Oracle is launching an effort called Oracle Cloud at Customer to capture workloads behind the firewall on its infrastructure. It's quirky idea crazy enough to capture some hybrid cloud spending.
Written by Larry Dignan, Contributor

Oracle is launching a new cloud service that will be installed in a customer's data center with a pay-by-usage model.

The family of offerings is called Oracle Cloud at Customer and is aimed at enterprises that want to move critical applications to the cloud and adhere to privacy and security regulations.

For Oracle, the cloud-at-customer effort is a unique spin on the hybrid data center and allows the vendor to straddle the on-premise and as-a-service shifts.

Cloud-at-customer offerings are priced based on subscription and align to what Oracle already charges for its services. The sales pitch for Oracle revolves around bringing the cloud to the customer.

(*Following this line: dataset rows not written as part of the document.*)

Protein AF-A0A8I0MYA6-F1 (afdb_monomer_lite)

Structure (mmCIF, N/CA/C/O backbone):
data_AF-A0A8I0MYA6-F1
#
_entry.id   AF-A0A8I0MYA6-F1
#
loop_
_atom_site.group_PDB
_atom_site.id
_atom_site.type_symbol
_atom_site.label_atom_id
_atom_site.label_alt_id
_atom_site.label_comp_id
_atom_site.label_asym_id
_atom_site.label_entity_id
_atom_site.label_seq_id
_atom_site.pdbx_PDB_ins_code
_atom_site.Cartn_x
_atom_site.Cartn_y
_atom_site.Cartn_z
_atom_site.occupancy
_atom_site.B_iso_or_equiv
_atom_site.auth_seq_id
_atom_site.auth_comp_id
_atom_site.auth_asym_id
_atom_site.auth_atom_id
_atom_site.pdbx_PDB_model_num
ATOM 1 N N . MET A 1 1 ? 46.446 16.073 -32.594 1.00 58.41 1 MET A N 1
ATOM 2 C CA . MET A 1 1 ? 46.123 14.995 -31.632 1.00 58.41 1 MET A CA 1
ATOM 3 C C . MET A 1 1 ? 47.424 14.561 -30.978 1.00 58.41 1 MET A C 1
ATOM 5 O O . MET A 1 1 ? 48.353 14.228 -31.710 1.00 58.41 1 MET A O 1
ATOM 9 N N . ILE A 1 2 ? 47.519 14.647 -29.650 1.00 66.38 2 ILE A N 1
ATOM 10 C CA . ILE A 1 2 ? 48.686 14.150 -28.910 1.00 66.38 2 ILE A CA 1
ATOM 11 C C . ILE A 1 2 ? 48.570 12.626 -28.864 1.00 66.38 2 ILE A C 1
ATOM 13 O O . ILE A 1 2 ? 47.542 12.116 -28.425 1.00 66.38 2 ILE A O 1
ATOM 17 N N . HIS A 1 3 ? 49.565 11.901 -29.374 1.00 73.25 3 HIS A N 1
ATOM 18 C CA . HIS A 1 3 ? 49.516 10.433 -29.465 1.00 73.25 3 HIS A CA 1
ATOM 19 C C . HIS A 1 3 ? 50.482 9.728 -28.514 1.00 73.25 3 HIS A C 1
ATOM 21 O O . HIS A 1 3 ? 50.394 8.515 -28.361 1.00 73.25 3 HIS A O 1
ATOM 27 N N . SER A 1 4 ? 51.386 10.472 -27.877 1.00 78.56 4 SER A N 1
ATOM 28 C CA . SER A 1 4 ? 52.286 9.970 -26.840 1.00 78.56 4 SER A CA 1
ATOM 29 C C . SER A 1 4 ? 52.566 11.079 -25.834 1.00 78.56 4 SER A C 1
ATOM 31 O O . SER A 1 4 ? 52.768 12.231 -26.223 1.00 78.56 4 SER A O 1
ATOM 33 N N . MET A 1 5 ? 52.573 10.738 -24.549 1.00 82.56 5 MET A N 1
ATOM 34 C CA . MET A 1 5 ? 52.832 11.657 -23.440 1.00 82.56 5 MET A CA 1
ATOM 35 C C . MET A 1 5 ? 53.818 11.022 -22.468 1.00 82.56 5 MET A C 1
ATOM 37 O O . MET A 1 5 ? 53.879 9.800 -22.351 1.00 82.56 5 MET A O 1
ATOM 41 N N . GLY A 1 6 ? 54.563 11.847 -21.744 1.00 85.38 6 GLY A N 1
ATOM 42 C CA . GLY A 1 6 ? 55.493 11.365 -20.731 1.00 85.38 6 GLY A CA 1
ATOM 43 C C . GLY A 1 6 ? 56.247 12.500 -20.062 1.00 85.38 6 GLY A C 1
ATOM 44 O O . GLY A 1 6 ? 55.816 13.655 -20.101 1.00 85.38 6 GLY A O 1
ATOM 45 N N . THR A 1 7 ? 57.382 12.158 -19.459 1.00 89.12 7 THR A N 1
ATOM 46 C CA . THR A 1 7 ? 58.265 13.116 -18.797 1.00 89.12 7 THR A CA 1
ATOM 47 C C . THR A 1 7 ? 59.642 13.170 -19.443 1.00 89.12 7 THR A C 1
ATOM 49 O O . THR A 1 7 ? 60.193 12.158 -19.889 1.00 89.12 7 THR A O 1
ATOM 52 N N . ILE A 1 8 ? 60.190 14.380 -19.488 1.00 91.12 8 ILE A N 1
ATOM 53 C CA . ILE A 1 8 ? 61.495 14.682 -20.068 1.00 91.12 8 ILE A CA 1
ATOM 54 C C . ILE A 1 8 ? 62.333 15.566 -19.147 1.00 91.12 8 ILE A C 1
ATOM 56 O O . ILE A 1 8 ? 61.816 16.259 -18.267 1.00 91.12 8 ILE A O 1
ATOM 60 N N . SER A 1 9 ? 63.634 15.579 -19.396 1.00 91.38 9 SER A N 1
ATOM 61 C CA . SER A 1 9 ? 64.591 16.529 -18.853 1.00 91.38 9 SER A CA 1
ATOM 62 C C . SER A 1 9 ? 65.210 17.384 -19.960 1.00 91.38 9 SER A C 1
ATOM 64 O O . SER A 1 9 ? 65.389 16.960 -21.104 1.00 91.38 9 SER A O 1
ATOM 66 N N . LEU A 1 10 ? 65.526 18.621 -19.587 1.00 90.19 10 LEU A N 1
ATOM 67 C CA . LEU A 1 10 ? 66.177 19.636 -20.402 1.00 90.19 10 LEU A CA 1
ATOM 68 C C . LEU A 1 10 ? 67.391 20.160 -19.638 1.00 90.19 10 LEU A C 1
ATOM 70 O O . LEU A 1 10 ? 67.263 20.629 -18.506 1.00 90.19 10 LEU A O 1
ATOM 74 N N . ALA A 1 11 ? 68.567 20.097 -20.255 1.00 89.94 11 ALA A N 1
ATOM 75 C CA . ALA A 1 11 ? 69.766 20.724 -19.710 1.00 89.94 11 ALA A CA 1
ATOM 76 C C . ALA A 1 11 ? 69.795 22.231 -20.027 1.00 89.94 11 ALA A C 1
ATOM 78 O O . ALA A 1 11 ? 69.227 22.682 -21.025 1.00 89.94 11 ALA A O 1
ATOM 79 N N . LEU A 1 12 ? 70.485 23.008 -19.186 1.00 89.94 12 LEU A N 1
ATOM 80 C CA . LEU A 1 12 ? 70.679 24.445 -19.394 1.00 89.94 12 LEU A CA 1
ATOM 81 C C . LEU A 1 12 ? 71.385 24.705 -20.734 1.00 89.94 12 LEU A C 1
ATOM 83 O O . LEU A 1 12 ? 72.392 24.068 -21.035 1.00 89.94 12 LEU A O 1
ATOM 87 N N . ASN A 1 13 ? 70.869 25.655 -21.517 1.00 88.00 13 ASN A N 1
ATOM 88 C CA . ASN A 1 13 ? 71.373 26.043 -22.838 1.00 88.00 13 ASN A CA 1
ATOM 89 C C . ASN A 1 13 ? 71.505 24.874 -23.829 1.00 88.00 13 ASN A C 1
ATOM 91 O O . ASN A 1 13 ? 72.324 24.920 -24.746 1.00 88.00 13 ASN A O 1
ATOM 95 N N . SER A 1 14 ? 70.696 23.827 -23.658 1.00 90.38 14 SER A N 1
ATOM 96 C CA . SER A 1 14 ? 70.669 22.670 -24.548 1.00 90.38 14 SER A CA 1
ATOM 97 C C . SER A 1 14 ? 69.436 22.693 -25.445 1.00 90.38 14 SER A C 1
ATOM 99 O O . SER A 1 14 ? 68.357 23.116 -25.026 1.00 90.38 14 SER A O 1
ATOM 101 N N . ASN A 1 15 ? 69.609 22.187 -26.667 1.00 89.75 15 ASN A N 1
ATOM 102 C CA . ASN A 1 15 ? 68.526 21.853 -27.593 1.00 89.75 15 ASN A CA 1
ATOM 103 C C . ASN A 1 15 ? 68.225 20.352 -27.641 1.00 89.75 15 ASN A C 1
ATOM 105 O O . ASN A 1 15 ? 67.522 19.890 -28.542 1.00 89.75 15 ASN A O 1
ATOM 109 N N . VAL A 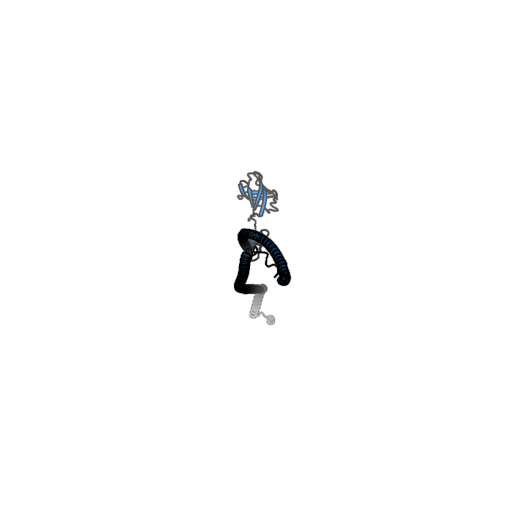1 16 ? 68.788 19.592 -26.702 1.00 91.81 16 VAL A N 1
ATOM 110 C CA . VAL A 1 16 ? 68.577 18.156 -26.558 1.00 91.81 16 VAL A CA 1
ATOM 111 C C . VAL A 1 16 ? 67.656 17.906 -25.372 1.00 91.81 16 VAL A C 1
ATOM 113 O O . VAL A 1 16 ? 67.909 18.361 -24.256 1.00 91.81 16 VAL A O 1
ATOM 116 N N . ILE A 1 17 ? 66.586 17.176 -25.650 1.00 91.62 17 ILE A N 1
ATOM 117 C CA . ILE A 1 17 ? 65.600 16.685 -24.701 1.00 91.62 17 ILE A CA 1
ATOM 118 C C . ILE A 1 17 ? 65.901 15.224 -24.419 1.00 91.62 17 ILE A C 1
ATOM 120 O O . ILE A 1 17 ? 66.022 14.434 -25.355 1.00 91.62 17 ILE A O 1
ATOM 124 N N . GLN A 1 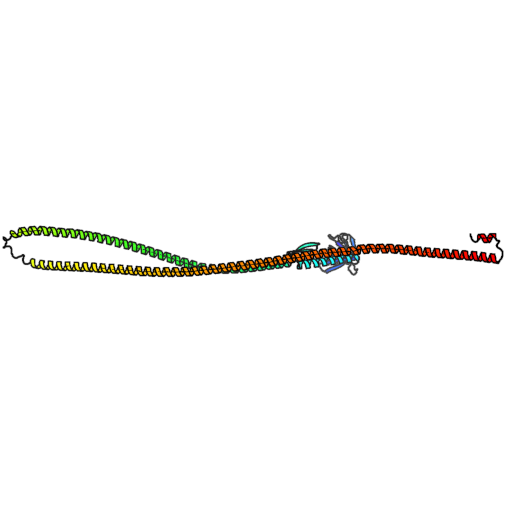18 ? 65.946 14.862 -23.142 1.00 92.81 18 GLN A N 1
ATOM 125 C CA . GLN A 1 18 ? 66.160 13.489 -22.709 1.00 92.81 18 GLN A CA 1
ATOM 126 C C . GLN A 1 18 ? 64.888 12.927 -22.063 1.00 92.81 18 GLN A C 1
ATOM 128 O O . GLN A 1 18 ? 64.280 13.553 -21.199 1.00 92.81 18 GLN A O 1
ATOM 133 N N . GLY A 1 19 ? 64.448 11.751 -22.497 1.00 88.19 19 GLY A N 1
ATOM 134 C CA . GLY A 1 19 ? 63.303 11.040 -21.937 1.00 88.19 19 GLY A CA 1
ATOM 135 C C . GLY A 1 19 ? 63.688 10.348 -20.637 1.00 88.19 19 GLY A C 1
ATOM 136 O O . GLY A 1 19 ? 64.613 9.544 -20.624 1.00 88.19 19 GLY A O 1
ATOM 137 N N . SER A 1 20 ? 62.971 10.619 -19.545 1.00 79.12 20 SER A N 1
ATOM 138 C CA . SER A 1 20 ? 63.293 10.020 -18.239 1.00 79.12 20 SER A CA 1
ATOM 139 C C . SER A 1 20 ? 62.774 8.585 -18.084 1.00 79.12 20 SER A C 1
ATOM 141 O O . SER A 1 20 ? 63.265 7.872 -17.224 1.00 79.12 20 SER A O 1
ATOM 143 N N . ASN A 1 21 ? 61.797 8.178 -18.907 1.00 72.69 21 ASN A N 1
ATOM 144 C CA . ASN A 1 21 ? 61.250 6.813 -19.061 1.00 72.69 21 ASN A CA 1
ATOM 145 C C . ASN A 1 21 ? 60.468 6.698 -20.388 1.00 72.69 21 ASN A C 1
ATOM 147 O O . ASN A 1 21 ? 59.414 6.071 -20.478 1.00 72.69 21 ASN A O 1
ATOM 151 N N . THR A 1 22 ? 60.918 7.423 -21.411 1.00 75.19 22 THR A N 1
ATOM 152 C CA . THR A 1 22 ? 60.223 7.539 -22.695 1.00 75.19 22 THR A CA 1
ATOM 153 C C . THR A 1 22 ? 61.123 7.028 -23.806 1.00 75.19 22 THR A C 1
ATOM 155 O O . THR A 1 22 ? 62.232 7.529 -23.959 1.00 75.19 22 THR A O 1
ATOM 158 N N . TYR A 1 23 ? 60.595 6.112 -24.619 1.00 84.62 23 TYR A N 1
ATOM 159 C CA . TYR A 1 23 ? 61.225 5.649 -25.853 1.00 84.62 23 TYR A CA 1
ATOM 160 C C . TYR A 1 23 ? 60.612 6.386 -27.051 1.00 84.62 23 TYR A C 1
ATOM 162 O O . TYR A 1 23 ? 59.567 5.998 -27.576 1.00 84.62 23 TYR A O 1
ATOM 170 N N . PHE A 1 24 ? 61.222 7.489 -27.471 1.00 85.12 24 PHE A N 1
ATOM 171 C CA . PHE A 1 24 ? 60.733 8.372 -28.523 1.00 85.12 24 PHE A CA 1
ATOM 172 C C . PHE A 1 24 ? 60.612 7.696 -29.884 1.00 85.12 24 PHE A C 1
ATOM 174 O O . PHE A 1 24 ? 59.632 7.959 -30.582 1.00 85.12 24 PHE A O 1
ATOM 181 N N . GLN A 1 25 ? 61.556 6.835 -30.265 1.00 83.25 25 GLN A N 1
ATOM 182 C CA . GLN A 1 25 ? 61.514 6.142 -31.554 1.00 83.25 25 GLN A CA 1
ATOM 183 C C . GLN A 1 25 ? 60.634 4.887 -31.470 1.00 83.25 25 GLN A C 1
ATOM 185 O O . GLN A 1 25 ? 59.676 4.767 -32.232 1.00 83.25 25 GLN A O 1
ATOM 190 N N . THR A 1 26 ? 60.890 3.997 -30.505 1.00 79.69 26 THR A N 1
ATOM 191 C CA . THR A 1 26 ? 60.189 2.705 -30.396 1.00 79.69 26 THR A CA 1
ATOM 192 C C . THR A 1 26 ? 58.725 2.830 -29.955 1.00 79.69 26 THR A C 1
ATOM 194 O O . THR A 1 26 ? 57.848 2.204 -30.550 1.00 79.69 26 THR A O 1
ATOM 197 N N . VAL A 1 27 ? 58.428 3.655 -28.944 1.00 79.25 27 VAL A N 1
ATOM 198 C CA . VAL A 1 27 ? 57.066 3.808 -28.388 1.00 79.25 27 VAL A CA 1
ATOM 199 C C . VAL A 1 27 ? 56.374 5.046 -28.954 1.00 79.25 27 VAL A C 1
ATOM 201 O O . VAL A 1 27 ? 55.242 4.969 -29.428 1.00 79.25 27 VAL A O 1
ATOM 204 N N . GLY A 1 28 ? 57.068 6.186 -28.961 1.00 76.00 28 GLY A N 1
ATOM 205 C CA . GLY A 1 28 ? 56.528 7.457 -29.444 1.00 76.00 28 GLY A CA 1
ATOM 206 C C . GLY A 1 28 ? 56.393 7.548 -30.966 1.00 76.00 28 GLY A C 1
ATOM 207 O O . GLY A 1 28 ? 55.694 8.443 -31.450 1.00 76.00 28 GLY A O 1
ATOM 208 N N . LYS A 1 29 ? 57.049 6.645 -31.720 1.00 82.19 29 LYS A N 1
ATOM 209 C CA . LYS A 1 29 ? 57.159 6.675 -33.193 1.00 82.19 29 LYS A CA 1
ATOM 210 C C . LYS A 1 29 ? 57.502 8.072 -33.719 1.00 82.19 29 LYS A C 1
ATOM 212 O O . LYS A 1 29 ? 56.938 8.546 -34.703 1.00 82.19 29 LYS A O 1
ATOM 217 N N . THR A 1 30 ? 58.376 8.764 -32.996 1.00 82.56 30 THR A N 1
ATOM 218 C CA . THR A 1 30 ? 58.781 10.136 -33.295 1.00 82.56 30 THR A CA 1
ATOM 219 C C . THR A 1 30 ? 59.659 10.125 -34.534 1.00 82.56 30 THR A C 1
ATOM 221 O O . THR A 1 30 ? 60.576 9.315 -34.635 1.00 82.56 30 THR A O 1
ATOM 224 N N . THR A 1 31 ? 59.404 11.037 -35.463 1.00 83.94 31 THR A N 1
ATOM 225 C CA . THR A 1 31 ? 60.233 11.252 -36.649 1.00 83.94 31 THR A CA 1
ATOM 226 C C . THR A 1 31 ? 60.717 12.696 -36.668 1.00 83.94 31 THR A C 1
ATOM 228 O O . THR A 1 31 ? 60.180 13.560 -35.968 1.00 83.94 31 THR A O 1
ATOM 231 N N . THR A 1 32 ? 61.723 12.993 -37.490 1.00 85.88 32 THR A N 1
ATOM 232 C CA . THR A 1 32 ? 62.050 14.386 -37.809 1.00 85.88 32 THR A CA 1
ATOM 233 C C . THR A 1 32 ? 60.799 15.103 -38.322 1.00 85.88 32 THR A C 1
ATOM 235 O O . THR A 1 32 ? 59.980 14.534 -39.043 1.00 85.88 32 THR A O 1
ATOM 238 N N . GLY A 1 33 ? 60.618 16.341 -37.877 1.00 78.88 33 GLY A N 1
ATOM 239 C CA . GLY A 1 33 ? 59.450 17.162 -38.140 1.00 78.88 33 GLY A CA 1
ATOM 240 C C . GLY A 1 33 ? 58.308 16.976 -37.142 1.00 78.88 33 GLY A C 1
ATOM 241 O O . GLY A 1 33 ? 57.408 17.811 -37.149 1.00 78.88 33 GLY A O 1
ATOM 242 N N . THR A 1 34 ? 58.299 15.947 -36.287 1.00 85.75 34 THR A N 1
ATOM 243 C CA . THR A 1 34 ? 57.237 15.767 -35.281 1.00 85.75 34 THR A CA 1
ATOM 244 C C . THR A 1 34 ? 57.137 16.990 -34.371 1.00 85.75 34 THR A C 1
ATOM 246 O O . THR A 1 34 ? 58.148 17.547 -33.948 1.00 85.75 34 THR A O 1
ATOM 249 N N . LEU A 1 35 ? 55.910 17.416 -34.072 1.00 88.00 35 LEU A N 1
ATOM 250 C CA . LEU A 1 35 ? 55.674 18.534 -33.169 1.00 88.00 35 LEU A CA 1
ATOM 251 C C . LEU A 1 35 ? 55.651 18.037 -31.723 1.00 88.00 35 LEU A C 1
ATOM 253 O O . LEU A 1 35 ? 55.034 17.020 -31.408 1.00 88.00 35 LEU A O 1
ATOM 257 N N . LEU A 1 36 ? 56.313 18.767 -30.840 1.00 89.31 36 LEU A N 1
ATOM 258 C CA . LEU A 1 36 ? 56.443 18.461 -29.426 1.00 89.31 36 LEU A CA 1
ATOM 259 C C . LEU A 1 36 ? 55.894 19.633 -28.618 1.00 89.31 36 LEU A C 1
ATOM 261 O O . LEU A 1 36 ? 56.377 20.752 -28.748 1.00 89.31 36 LEU A O 1
ATOM 265 N N . ILE A 1 37 ? 54.908 19.375 -27.768 1.00 91.75 37 ILE A N 1
ATOM 266 C CA . ILE A 1 37 ? 54.443 20.347 -26.779 1.00 91.75 37 ILE A CA 1
ATOM 267 C C . ILE A 1 37 ? 55.124 20.025 -25.456 1.00 91.75 37 ILE A C 1
ATOM 269 O O . ILE A 1 37 ? 55.062 18.882 -25.003 1.00 91.75 37 ILE A O 1
ATOM 273 N N . ILE A 1 38 ? 55.751 21.020 -24.840 1.00 89.81 38 ILE A N 1
ATOM 274 C CA . ILE A 1 38 ? 56.332 20.921 -23.497 1.00 89.81 38 ILE A CA 1
ATOM 275 C C . ILE A 1 38 ? 55.662 21.934 -22.574 1.00 89.81 38 ILE A C 1
ATOM 277 O O . ILE A 1 38 ? 55.373 23.052 -22.994 1.00 89.81 38 ILE A O 1
ATOM 281 N N . GLU A 1 39 ? 55.418 21.561 -21.322 1.00 87.12 39 GLU A N 1
ATOM 282 C CA . GLU A 1 39 ? 54.803 22.446 -20.328 1.00 87.12 39 GLU A CA 1
ATOM 283 C C . GLU A 1 39 ? 55.857 22.953 -19.337 1.00 87.12 39 GLU A C 1
ATOM 285 O O . GLU A 1 39 ? 56.320 22.216 -18.468 1.00 87.12 39 GLU A O 1
ATOM 290 N N . LEU A 1 40 ? 56.268 24.216 -19.476 1.00 85.38 40 LEU A N 1
ATOM 291 C CA . LEU A 1 40 ? 57.303 24.809 -18.630 1.00 85.38 40 LEU A CA 1
ATOM 292 C C . LEU A 1 40 ? 56.669 25.553 -17.442 1.00 85.38 40 LEU A C 1
ATOM 294 O O . LEU A 1 40 ? 55.845 26.439 -17.676 1.00 85.38 40 LEU A O 1
ATOM 298 N N . PRO A 1 41 ? 57.093 25.298 -16.186 1.00 79.19 41 PRO A N 1
ATOM 299 C CA . PRO A 1 41 ? 56.441 25.844 -14.987 1.00 79.19 41 PRO A CA 1
ATOM 300 C C . PRO A 1 41 ? 56.305 27.374 -14.920 1.00 79.19 41 PRO A C 1
ATOM 302 O O . PRO A 1 41 ? 55.432 27.872 -14.221 1.00 79.19 41 PRO A O 1
ATOM 305 N N . GLN A 1 42 ? 57.167 28.123 -15.615 1.00 77.38 42 GLN A N 1
ATOM 306 C CA . GLN A 1 42 ? 57.204 29.594 -15.557 1.00 77.38 42 GLN A CA 1
ATOM 307 C C . GLN A 1 42 ? 56.865 30.284 -16.885 1.00 77.38 42 GLN A C 1
ATOM 309 O O . GLN A 1 42 ? 56.653 31.491 -16.908 1.00 77.38 42 GLN A O 1
ATOM 314 N N . ILE A 1 43 ? 56.841 29.540 -17.994 1.00 77.38 43 ILE A N 1
ATOM 315 C CA . ILE A 1 43 ? 56.689 30.096 -19.352 1.00 77.38 43 ILE A CA 1
ATOM 316 C C . ILE A 1 43 ? 55.399 29.582 -20.018 1.00 77.38 43 ILE A C 1
ATOM 318 O O . ILE A 1 43 ? 54.938 30.147 -21.006 1.00 77.38 43 ILE A O 1
ATOM 322 N N . GLY A 1 44 ? 54.776 28.542 -19.457 1.00 80.44 44 GLY A N 1
ATOM 323 C CA . GLY A 1 44 ? 53.601 27.893 -20.025 1.00 80.44 44 GLY A CA 1
ATOM 324 C C . GLY A 1 44 ? 53.961 26.862 -21.095 1.00 80.44 44 GLY A C 1
ATOM 325 O O . GLY A 1 44 ? 55.101 26.400 -21.196 1.00 80.44 44 GLY A O 1
ATOM 326 N N . SER A 1 45 ? 52.958 26.462 -21.878 1.00 85.69 45 SER A N 1
ATOM 327 C CA . SER A 1 45 ? 53.128 25.462 -22.935 1.00 85.69 45 SER A CA 1
ATOM 328 C C . SER A 1 45 ? 53.886 26.041 -24.131 1.00 85.69 45 SER A C 1
ATOM 330 O O . SER A 1 45 ? 53.481 27.057 -24.691 1.00 85.69 45 SER A O 1
ATOM 332 N N . GLN A 1 46 ? 54.958 25.376 -24.556 1.00 87.88 46 GLN A N 1
ATOM 333 C CA . GLN A 1 46 ? 55.713 25.727 -25.757 1.00 87.88 46 GLN A CA 1
ATOM 334 C C . GLN A 1 46 ? 55.606 24.631 -26.808 1.00 87.88 46 GLN A C 1
ATOM 336 O O . GLN A 1 46 ? 55.720 23.445 -26.500 1.00 87.88 46 GLN A O 1
ATOM 341 N N . LEU A 1 47 ? 55.412 25.052 -28.058 1.00 89.50 47 LEU A N 1
ATOM 342 C CA . LEU A 1 47 ? 55.416 24.176 -29.220 1.00 89.50 47 LEU A CA 1
ATOM 343 C C . LEU A 1 47 ? 56.800 24.202 -29.869 1.00 89.50 47 LEU A C 1
ATOM 345 O O . LEU A 1 47 ? 57.285 25.252 -30.289 1.00 89.50 47 LEU A O 1
ATOM 349 N N . LEU A 1 48 ? 57.411 23.031 -29.956 1.00 90.62 48 LEU A N 1
ATOM 350 C CA . LEU A 1 48 ? 58.720 22.790 -30.539 1.00 90.62 48 LEU A CA 1
ATOM 351 C C . LEU A 1 48 ? 58.595 21.794 -31.691 1.00 90.62 48 LEU A C 1
ATOM 353 O O . LEU A 1 48 ? 57.622 21.046 -31.791 1.00 90.62 48 LEU A O 1
ATOM 357 N N . GLN A 1 49 ? 59.600 21.765 -32.553 1.00 89.81 49 GLN A N 1
ATOM 358 C CA . GLN A 1 49 ? 59.712 20.799 -33.633 1.00 89.81 49 GLN A CA 1
ATOM 359 C C . GLN A 1 49 ? 60.926 19.906 -33.400 1.00 89.81 49 GLN A C 1
ATOM 361 O O . GLN A 1 49 ? 62.011 20.380 -33.067 1.00 89.81 49 GLN A O 1
ATOM 366 N N . VAL A 1 50 ? 60.751 18.600 -33.578 1.00 91.00 50 VAL A N 1
ATOM 367 C CA . VAL A 1 50 ? 61.843 17.629 -33.531 1.00 91.00 50 VAL A CA 1
ATOM 368 C C . VAL A 1 50 ? 62.662 17.753 -34.810 1.00 91.00 50 VAL A C 1
ATOM 370 O O . VAL A 1 50 ? 62.179 17.463 -35.899 1.00 91.00 50 VAL A O 1
ATOM 373 N N . VAL A 1 51 ? 63.916 18.170 -34.681 1.00 90.06 51 VAL A N 1
ATOM 374 C CA . VAL A 1 51 ? 64.855 18.309 -35.803 1.00 90.06 51 VAL A CA 1
ATOM 375 C C . VAL A 1 51 ? 65.586 16.995 -36.054 1.00 90.06 51 VAL A C 1
ATOM 377 O O . VAL A 1 51 ? 65.812 16.611 -37.199 1.00 90.06 51 VAL A O 1
ATOM 380 N N . ALA A 1 52 ? 65.927 16.270 -34.989 1.00 90.19 52 ALA A N 1
ATOM 381 C CA . ALA A 1 52 ? 66.551 14.959 -35.093 1.00 90.19 52 ALA A CA 1
ATOM 382 C C . ALA A 1 52 ? 66.141 14.066 -33.923 1.00 90.19 52 ALA A C 1
ATOM 384 O O . ALA A 1 52 ? 66.069 14.520 -32.781 1.00 90.19 52 ALA A O 1
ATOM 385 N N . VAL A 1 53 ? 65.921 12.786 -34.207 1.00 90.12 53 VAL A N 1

The service will be managed by Oracle.

Amit Zavery, senior vice president for Oracle Cloud Platform, said the company came up with its architecture to extend its public services in private data centers due to customer requests. "We're enabling customers to have the features of the cloud and pricing model inside their own data centers," said Zavery. "There's a lot of IT spending behind the firewall."

Key points include:

  • The cloud service in a customer data center allows enterprises to control data and meet various sovereignty and residency requirements.
  • Workloads will be portable between on-premise and cloud.
  • Oracle's cloud will run all workloads.
  • Applications, databases and middleware will run behind the firewall.
  • Customers will get updates as if they were using the public cloud.

While Oracle's effort sounds like it's a managed service, the company maintains that it is bringing its public cloud to the customer. Zavery said Oracle is running the same hardware it uses for its cloud at a customer data center. "A managed service is customer centric and specific," explained Zavery. "This is the public cloud and not specific to any one customer. It's an extension of Oracle Cloud."

The lead offering is the Oracle Cloud Machine, which has Java and integration cloud services as well as infrastructure- and platform-as-a-service. The Cloud Machine is available today and Oracle said it also include Exadata Cloud for database workloads and a Big Data Cloud.